I think that my generation of women are the ones that were able to start looking at themselves as individuals and were not bound by a lot of conventions that our mothers had to deal with. We were products of growing up in the 50s and 60s and that was the time when all types of things were possible to people. We were the ones that had job opportunities opened up. During the 60s and the 70s, it was a really exciting time. Women were not bound by the traditional rules, and were clearly not allowing ourselves to do that. So we flocked to education. And we were the biggest group of women who started coming into education and really sort of changed where we went.
They told me, 'You should go to college,' and at that point I was 38. So thought, 'It is over for me, I can’t, are you crazy? I can’t go to school now.' And they said, 'Why not?' And that is how I began my educational journey as a late learner, an adult learner.
Brenda Safford was born on August 5, 1956 in Lubbock, Texas. Moving to Worcester with her second husband, Brenda worked within the community and became an adult learner at the age of 38, receiving both her Bachelor’s Degree and Master’s Degree in Human Services. Brenda is currently the director of Multicultural Affairs at Assumption College. In this interview, Brenda speaks about her days growing up in Lubbock, Texas, and her experiences with both racial segregation and integration in her school system.
Probably when I was younger, success was defined more externally by allowing other people’s opinions to determine whether or not I was successful. The older I get, the more internal the definition has become and it’s really, do I feel good about what I did today or what I did this week.
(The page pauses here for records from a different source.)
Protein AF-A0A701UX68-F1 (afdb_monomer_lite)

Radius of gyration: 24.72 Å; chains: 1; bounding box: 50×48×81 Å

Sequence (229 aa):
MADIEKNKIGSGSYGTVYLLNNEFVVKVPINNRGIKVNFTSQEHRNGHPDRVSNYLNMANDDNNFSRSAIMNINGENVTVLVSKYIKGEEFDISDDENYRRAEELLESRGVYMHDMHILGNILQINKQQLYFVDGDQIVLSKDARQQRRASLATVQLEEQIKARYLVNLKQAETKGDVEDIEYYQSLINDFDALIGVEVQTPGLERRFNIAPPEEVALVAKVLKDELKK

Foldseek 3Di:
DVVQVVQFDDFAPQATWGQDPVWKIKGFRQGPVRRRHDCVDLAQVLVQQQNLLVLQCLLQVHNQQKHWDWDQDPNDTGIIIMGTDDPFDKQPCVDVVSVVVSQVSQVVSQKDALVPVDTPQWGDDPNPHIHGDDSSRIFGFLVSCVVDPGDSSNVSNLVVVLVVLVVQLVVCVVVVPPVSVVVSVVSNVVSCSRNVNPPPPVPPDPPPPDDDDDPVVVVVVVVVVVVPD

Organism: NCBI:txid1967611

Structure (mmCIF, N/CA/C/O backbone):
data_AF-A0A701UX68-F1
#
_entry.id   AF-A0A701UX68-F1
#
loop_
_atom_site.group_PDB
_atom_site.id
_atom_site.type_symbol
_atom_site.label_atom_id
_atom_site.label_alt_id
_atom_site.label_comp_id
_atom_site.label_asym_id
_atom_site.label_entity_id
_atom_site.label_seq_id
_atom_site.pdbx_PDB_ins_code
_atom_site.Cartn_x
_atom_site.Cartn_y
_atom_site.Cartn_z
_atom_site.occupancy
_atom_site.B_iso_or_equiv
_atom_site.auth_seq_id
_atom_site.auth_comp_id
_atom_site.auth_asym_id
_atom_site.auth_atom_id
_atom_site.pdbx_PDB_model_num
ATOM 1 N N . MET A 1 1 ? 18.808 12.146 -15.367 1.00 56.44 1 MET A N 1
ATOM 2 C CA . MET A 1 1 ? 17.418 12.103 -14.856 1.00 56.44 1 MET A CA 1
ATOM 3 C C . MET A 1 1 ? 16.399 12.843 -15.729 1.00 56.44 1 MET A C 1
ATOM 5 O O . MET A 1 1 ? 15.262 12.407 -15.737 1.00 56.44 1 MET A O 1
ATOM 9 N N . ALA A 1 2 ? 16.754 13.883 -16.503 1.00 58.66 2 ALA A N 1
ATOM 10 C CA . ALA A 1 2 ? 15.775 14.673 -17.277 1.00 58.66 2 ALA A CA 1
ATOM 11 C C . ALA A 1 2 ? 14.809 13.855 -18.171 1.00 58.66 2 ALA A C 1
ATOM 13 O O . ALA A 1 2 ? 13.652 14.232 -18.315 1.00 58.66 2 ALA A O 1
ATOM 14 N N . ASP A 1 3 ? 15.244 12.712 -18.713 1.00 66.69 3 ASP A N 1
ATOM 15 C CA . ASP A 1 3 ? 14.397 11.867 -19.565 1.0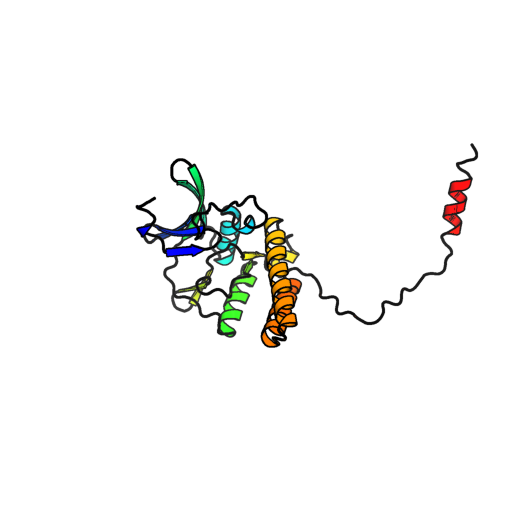0 66.69 3 ASP A CA 1
ATOM 16 C C . ASP A 1 3 ? 13.368 10.995 -18.834 1.00 66.69 3 ASP A C 1
ATOM 18 O O . ASP A 1 3 ? 12.383 10.615 -19.461 1.00 66.69 3 ASP A O 1
ATOM 22 N N . ILE A 1 4 ? 13.556 10.669 -17.547 1.00 75.38 4 ILE A N 1
ATOM 23 C CA . ILE A 1 4 ? 12.558 9.898 -16.780 1.00 75.38 4 ILE A CA 1
ATOM 24 C C . ILE A 1 4 ? 11.559 10.815 -16.067 1.00 75.38 4 ILE A C 1
ATOM 26 O O . ILE A 1 4 ? 10.414 10.427 -15.875 1.00 75.38 4 ILE A O 1
ATOM 30 N N . GLU A 1 5 ? 11.941 12.057 -15.757 1.00 83.94 5 GLU A N 1
ATOM 31 C CA . GLU A 1 5 ? 11.049 13.028 -15.103 1.00 83.94 5 GLU A CA 1
ATOM 32 C C . GLU A 1 5 ? 9.774 13.309 -15.910 1.00 83.94 5 GLU A C 1
ATOM 34 O O . GLU A 1 5 ? 8.706 13.484 -15.330 1.00 83.94 5 GLU A O 1
ATOM 39 N N . LYS A 1 6 ? 9.842 13.262 -17.249 1.00 86.31 6 LYS A N 1
ATOM 40 C CA . LYS A 1 6 ? 8.662 13.404 -18.127 1.00 86.31 6 LYS A CA 1
ATOM 41 C C . LYS A 1 6 ? 7.622 12.291 -17.947 1.00 86.31 6 LYS A C 1
ATOM 43 O O . LYS A 1 6 ? 6.475 12.452 -18.342 1.00 86.31 6 LYS A O 1
ATOM 48 N N . ASN A 1 7 ? 8.039 11.173 -17.360 1.00 91.00 7 ASN A N 1
ATOM 49 C CA . ASN A 1 7 ? 7.219 9.997 -17.116 1.00 91.00 7 ASN A CA 1
ATOM 50 C C . ASN A 1 7 ? 6.720 9.922 -15.666 1.00 91.00 7 ASN A C 1
ATOM 52 O O . ASN A 1 7 ? 6.172 8.898 -15.257 1.00 91.00 7 ASN A O 1
ATOM 56 N N . LYS A 1 8 ? 6.950 10.960 -14.856 1.00 93.88 8 LYS A N 1
ATOM 57 C CA . LYS A 1 8 ? 6.497 11.007 -13.468 1.00 93.88 8 LYS A CA 1
ATOM 58 C C . LYS A 1 8 ? 4.970 11.018 -13.414 1.00 93.88 8 LYS A C 1
ATOM 60 O O . LYS A 1 8 ? 4.336 11.898 -13.988 1.00 93.88 8 LYS A O 1
ATOM 65 N N . ILE A 1 9 ? 4.401 10.070 -12.674 1.00 92.31 9 ILE A N 1
ATOM 66 C CA . ILE A 1 9 ? 2.948 9.940 -12.476 1.00 92.31 9 ILE A CA 1
ATOM 67 C C . ILE A 1 9 ? 2.523 10.098 -11.012 1.00 92.31 9 ILE A C 1
ATOM 69 O O . ILE A 1 9 ? 1.341 10.241 -10.735 1.00 92.31 9 ILE A O 1
ATOM 73 N N . GLY A 1 10 ? 3.468 10.110 -10.067 1.00 90.62 10 GLY A N 1
ATOM 74 C CA . GLY A 1 10 ? 3.164 10.290 -8.647 1.00 90.62 10 GLY A CA 1
ATOM 75 C C . GLY A 1 10 ? 4.412 10.516 -7.801 1.00 90.62 10 GLY A C 1
ATOM 76 O O . GLY A 1 10 ? 5.533 10.248 -8.233 1.00 90.62 10 GLY A O 1
ATOM 77 N N . SER A 1 11 ? 4.242 11.046 -6.591 1.00 91.81 11 SER A N 1
ATOM 78 C CA . SER A 1 11 ? 5.330 11.221 -5.625 1.00 91.81 11 SER A CA 1
ATOM 79 C C . SER A 1 11 ? 4.781 11.302 -4.208 1.00 91.81 11 SER A C 1
ATOM 81 O O . SER A 1 11 ? 3.819 12.024 -3.963 1.00 91.81 11 SER A O 1
ATOM 83 N N . GLY A 1 12 ? 5.413 10.586 -3.285 1.00 89.00 12 GLY A N 1
ATOM 84 C CA . GLY A 1 12 ? 5.014 10.494 -1.886 1.00 89.00 12 GLY A CA 1
ATOM 85 C C . GLY A 1 12 ? 6.214 10.467 -0.943 1.00 89.00 12 GLY A C 1
ATOM 86 O O . GLY A 1 12 ? 7.353 10.740 -1.333 1.00 89.00 12 GLY A O 1
ATOM 87 N N . SER A 1 13 ? 5.957 10.134 0.321 1.00 89.00 13 SER A N 1
ATOM 88 C CA . SER A 1 13 ? 6.975 10.057 1.378 1.00 89.00 13 SER A CA 1
ATOM 89 C C . SER A 1 13 ? 7.985 8.926 1.161 1.00 89.00 13 SER A C 1
ATOM 91 O O . SER A 1 13 ? 9.154 9.086 1.501 1.00 89.00 13 SER A O 1
ATOM 93 N N . TYR A 1 14 ? 7.559 7.821 0.545 1.00 90.62 14 TYR A N 1
ATOM 94 C CA . TYR A 1 14 ? 8.383 6.630 0.312 1.00 90.62 14 TYR A CA 1
ATOM 95 C C . TYR A 1 14 ? 9.034 6.569 -1.073 1.00 90.62 14 TYR A C 1
ATOM 97 O O . TYR A 1 14 ? 9.853 5.686 -1.335 1.00 90.62 14 TYR A O 1
ATOM 105 N N . GLY A 1 15 ? 8.706 7.491 -1.978 1.00 93.31 15 GLY A N 1
ATOM 106 C CA . GLY A 1 15 ? 9.320 7.497 -3.297 1.00 93.31 15 GLY A CA 1
ATOM 107 C C . GLY A 1 15 ? 8.567 8.291 -4.348 1.00 93.31 15 GLY A C 1
ATOM 108 O O . GLY A 1 15 ? 7.504 8.858 -4.103 1.00 93.31 15 GLY A O 1
ATOM 109 N N . THR A 1 16 ? 9.135 8.294 -5.546 1.00 94.69 16 THR A N 1
ATOM 110 C CA . THR A 1 16 ? 8.572 8.915 -6.741 1.00 94.69 16 THR A CA 1
ATOM 111 C C . THR A 1 16 ? 8.319 7.842 -7.784 1.00 94.69 16 THR A C 1
ATOM 113 O O . THR A 1 16 ? 9.130 6.934 -7.965 1.00 94.69 16 THR A O 1
ATOM 116 N N . VAL A 1 17 ? 7.166 7.937 -8.433 1.00 95.31 17 VAL A N 1
ATOM 117 C CA . VAL A 1 17 ? 6.590 6.903 -9.283 1.00 95.31 17 VAL A CA 1
ATOM 118 C C . VAL A 1 17 ? 6.6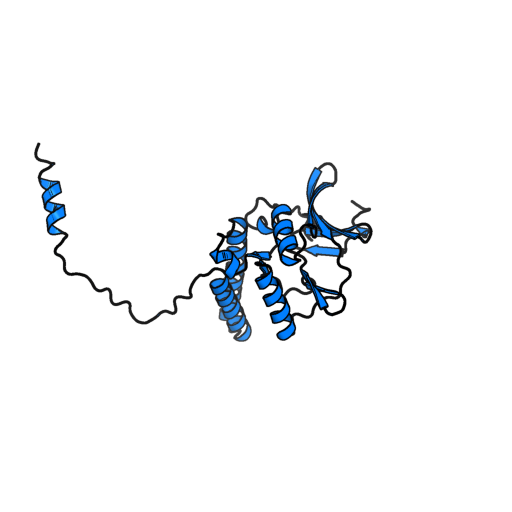46 7.356 -10.738 1.00 95.31 17 VAL A C 1
ATOM 120 O O . VAL A 1 17 ? 6.172 8.445 -11.074 1.00 95.31 17 VAL A O 1
ATOM 123 N N . TYR A 1 18 ? 7.206 6.509 -11.598 1.00 94.94 18 TYR A N 1
ATOM 124 C CA . TYR A 1 18 ? 7.391 6.774 -13.023 1.00 94.94 18 TYR A CA 1
ATOM 125 C C . TYR A 1 18 ? 6.758 5.675 -13.876 1.00 94.94 18 TYR A C 1
ATOM 127 O O . TYR A 1 18 ? 6.910 4.492 -13.575 1.00 94.94 18 TYR A O 1
ATOM 135 N N . LEU A 1 19 ? 6.095 6.063 -14.962 1.00 94.69 19 LEU A N 1
ATOM 136 C CA . LEU A 1 19 ? 5.521 5.156 -15.953 1.00 94.69 19 LEU A CA 1
ATOM 137 C C . LEU A 1 19 ? 6.531 4.858 -17.067 1.00 94.69 19 LEU A C 1
ATOM 139 O O . LEU A 1 19 ? 6.974 5.756 -17.775 1.00 94.69 19 LEU A O 1
ATOM 143 N N . LEU A 1 20 ? 6.879 3.594 -17.279 1.00 91.12 20 LEU A N 1
ATOM 144 C CA . LEU A 1 20 ? 7.786 3.178 -18.346 1.00 91.12 20 LEU A CA 1
ATOM 145 C C . LEU A 1 20 ? 7.040 2.370 -19.407 1.00 91.12 20 LEU A C 1
ATOM 147 O O . LEU A 1 20 ? 6.349 1.399 -19.099 1.00 91.12 20 LEU A O 1
ATOM 151 N N . ASN A 1 21 ? 7.204 2.784 -20.667 1.00 86.81 21 ASN A N 1
ATOM 152 C CA . ASN A 1 21 ? 6.660 2.134 -21.865 1.00 86.81 21 ASN A CA 1
ATOM 153 C C . ASN A 1 21 ? 5.141 1.875 -21.841 1.00 86.81 21 ASN A C 1
ATOM 155 O O . ASN A 1 21 ? 4.666 1.031 -22.585 1.00 86.81 21 ASN A O 1
ATOM 159 N N . ASN A 1 22 ? 4.375 2.592 -21.009 1.00 86.81 22 ASN A N 1
ATOM 160 C CA . ASN A 1 22 ? 2.953 2.320 -20.745 1.00 86.81 22 ASN A CA 1
ATOM 161 C C . ASN A 1 22 ? 2.658 0.892 -20.239 1.00 86.81 22 ASN A C 1
ATOM 163 O O . ASN A 1 22 ? 1.517 0.441 -20.311 1.00 86.81 22 ASN A O 1
ATOM 167 N N . GLU A 1 23 ? 3.665 0.191 -19.717 1.00 90.06 23 GLU A N 1
ATOM 168 C CA . GLU A 1 23 ? 3.561 -1.213 -19.294 1.00 90.06 23 GLU A CA 1
ATOM 169 C C . GLU A 1 23 ? 3.908 -1.399 -17.817 1.00 90.06 23 GLU A C 1
ATOM 171 O O . GLU A 1 23 ? 3.287 -2.205 -17.120 1.00 90.06 23 GLU A O 1
ATOM 176 N N . PHE A 1 24 ? 4.886 -0.638 -17.324 1.00 93.88 24 PHE A N 1
ATOM 177 C CA . PHE A 1 24 ? 5.427 -0.813 -15.983 1.00 93.88 24 PHE A CA 1
ATOM 178 C C . PHE A 1 24 ? 5.463 0.494 -15.220 1.00 93.88 24 PHE A C 1
ATOM 180 O O . PHE A 1 24 ? 5.689 1.567 -15.777 1.00 93.88 24 PHE A O 1
ATOM 187 N N . VAL A 1 25 ? 5.316 0.377 -13.912 1.00 95.50 25 VAL A N 1
ATOM 188 C CA . VAL A 1 25 ? 5.518 1.464 -12.971 1.00 95.50 25 VAL A CA 1
ATOM 189 C C . VAL A 1 25 ? 6.794 1.192 -12.191 1.00 95.50 25 VAL A C 1
ATOM 191 O O . VAL A 1 25 ? 7.007 0.084 -11.703 1.00 95.50 25 VAL A O 1
ATOM 194 N N . VAL A 1 26 ? 7.651 2.203 -12.072 1.00 95.81 26 VAL A N 1
ATOM 195 C CA . VAL A 1 26 ? 8.871 2.147 -11.265 1.00 95.81 26 VAL A CA 1
ATOM 196 C C . VAL A 1 26 ? 8.770 3.165 -10.141 1.00 95.81 26 VAL A C 1
ATOM 198 O O . VAL A 1 26 ? 8.712 4.369 -10.392 1.00 95.81 26 VAL A O 1
ATOM 201 N N . LYS A 1 27 ? 8.779 2.687 -8.896 1.00 96.00 27 LYS A N 1
ATOM 202 C CA . LYS A 1 27 ? 8.877 3.523 -7.697 1.00 96.00 27 LYS A CA 1
ATOM 203 C C . LYS A 1 27 ? 10.339 3.606 -7.278 1.00 96.00 27 LYS A C 1
ATOM 205 O O . LYS A 1 27 ? 10.946 2.629 -6.832 1.00 96.00 27 LYS A O 1
ATOM 210 N N . VAL A 1 28 ? 10.903 4.793 -7.453 1.00 94.75 28 VAL A N 1
ATOM 211 C CA . VAL A 1 28 ? 12.268 5.137 -7.061 1.00 94.75 28 VAL A CA 1
ATOM 212 C C . VAL A 1 28 ? 12.232 5.682 -5.631 1.00 94.75 28 VAL A C 1
ATOM 214 O O . VAL A 1 28 ? 11.400 6.549 -5.355 1.00 94.75 28 VAL A O 1
ATOM 217 N N . PRO A 1 29 ? 13.126 5.247 -4.723 1.00 93.88 29 PRO A N 1
ATOM 218 C CA . PRO A 1 29 ? 13.137 5.657 -3.316 1.00 93.88 29 PRO A CA 1
ATOM 219 C C . PRO A 1 29 ? 13.724 7.063 -3.124 1.00 93.88 29 PRO A C 1
ATOM 221 O O . PRO A 1 29 ? 14.688 7.270 -2.389 1.00 93.88 29 PRO A O 1
ATOM 224 N N . ILE A 1 30 ? 13.161 8.040 -3.828 1.00 91.88 30 ILE A N 1
ATOM 225 C CA . ILE A 1 30 ? 13.418 9.469 -3.685 1.00 91.88 30 ILE A CA 1
ATOM 226 C C . ILE A 1 30 ? 12.058 10.112 -3.440 1.00 91.88 30 ILE A C 1
ATOM 228 O O . ILE A 1 30 ? 11.182 10.051 -4.304 1.00 91.88 30 ILE A O 1
ATOM 232 N N . ASN A 1 31 ? 11.861 10.679 -2.256 1.00 91.38 31 ASN A N 1
ATOM 233 C CA . ASN A 1 31 ? 10.566 11.223 -1.865 1.00 91.38 31 ASN A CA 1
ATOM 234 C C . ASN A 1 31 ? 10.239 12.542 -2.586 1.00 91.38 31 ASN A C 1
ATOM 236 O O . ASN A 1 31 ? 11.053 13.098 -3.327 1.00 91.38 31 ASN A O 1
ATOM 240 N N . ASN A 1 32 ? 9.051 13.079 -2.323 1.00 90.06 32 ASN A N 1
ATOM 241 C CA . ASN A 1 32 ? 8.573 14.342 -2.896 1.00 90.06 32 ASN A CA 1
ATOM 242 C C . ASN A 1 32 ? 9.439 15.582 -2.588 1.00 90.06 32 ASN A C 1
ATOM 244 O O . ASN A 1 32 ? 9.275 16.610 -3.242 1.00 90.06 32 ASN A O 1
ATOM 248 N N . ARG A 1 33 ? 10.381 15.493 -1.641 1.00 91.00 33 ARG A N 1
ATOM 249 C CA . ARG A 1 33 ? 11.364 16.541 -1.322 1.00 91.00 33 ARG A CA 1
ATOM 250 C C . ARG A 1 33 ? 12.712 16.330 -2.019 1.00 91.00 33 ARG A C 1
ATOM 252 O O . ARG A 1 33 ? 13.646 17.083 -1.758 1.00 91.00 33 ARG A O 1
ATOM 259 N N . GLY A 1 34 ? 12.840 15.306 -2.863 1.00 88.75 34 GLY A N 1
ATOM 260 C CA . GLY A 1 34 ? 14.102 14.938 -3.508 1.00 88.75 34 GLY A CA 1
ATOM 261 C C . GLY A 1 34 ? 15.078 14.201 -2.586 1.00 88.75 34 GLY A C 1
ATOM 262 O O . GLY A 1 34 ? 16.256 14.084 -2.916 1.00 88.75 34 GLY A O 1
ATOM 263 N N . ILE A 1 35 ? 14.620 13.710 -1.429 1.00 90.12 35 ILE A N 1
ATOM 264 C CA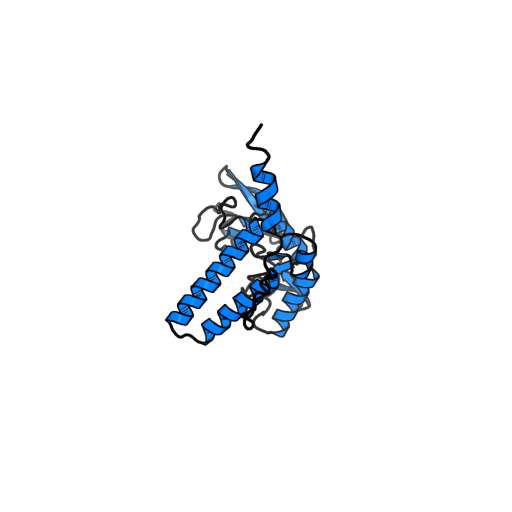 . ILE A 1 35 ? 15.468 13.048 -0.430 1.00 90.12 35 ILE A CA 1
ATOM 265 C C . ILE A 1 35 ? 15.417 11.533 -0.640 1.00 90.12 35 ILE A C 1
ATOM 267 O O . ILE A 1 35 ? 14.337 10.949 -0.754 1.00 90.12 35 ILE A O 1
ATOM 271 N N . LYS A 1 36 ? 16.592 10.892 -0.659 1.00 91.75 36 LYS A N 1
ATOM 272 C CA . LYS A 1 36 ? 16.723 9.430 -0.727 1.00 91.75 36 LYS A CA 1
ATOM 273 C C . LYS A 1 36 ? 16.108 8.792 0.519 1.00 91.75 36 LYS A C 1
ATOM 275 O O . LYS A 1 36 ? 16.470 9.136 1.644 1.00 91.75 36 LYS A O 1
ATOM 280 N N . VAL A 1 37 ? 15.199 7.849 0.314 1.00 92.44 37 VAL A N 1
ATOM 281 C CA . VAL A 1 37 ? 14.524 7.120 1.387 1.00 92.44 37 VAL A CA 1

My first year [teaching] here, I must add, was difficult because they [the Assumption College students] were still all male. They were going to start accepting women the following year. And I remember when I first walked into one classroom, it was Intermediate French, and it was all boys, of course boys, men. And I could tell from their reaction that they thought Assumption had hit bottom, that Assumption College was really going to the dogs. They were against it; you know, the men who were here at the time did not want [the school] to accept women…… Let me say that that first year was interesting because I was teaching intermediate French and I was also teaching a senior seminar. And the senior seminar went famously, again all men. And I enjoyed them, and I am still in touch with some of them. But the Intermediate French [class]-they didn’t want to be there for one thing, you know when you really don’t want to study French, but you have to because it was the rule at the time that you had to have so many semesters of a foreign language. And then to have a woman in front of you besides. So that was a humbling experience, and it was balanced, luckily, by the senior seminar. They were more mature, they were leaving anyway, they were not going to have to worry about having women in the classrooms with them. And then in the second semester, I began teaching at Clark. And that was very important for me because the students at Clark were used to having women in front of them, you know as professors.
Dr. Claire Quintal was one of the first women professors at Assumption College. She never married because she chose a career path in lieu of a family, which in her generation were the only two options. She was born in 1930 to a loving Roman Catholic, French-Canadian family where French was her first language. She grew up in Central Falls, Rhode Island, where she had a happy childhood. Claire attended Anna Maria College in Paxton, MA, and graduated in 1952.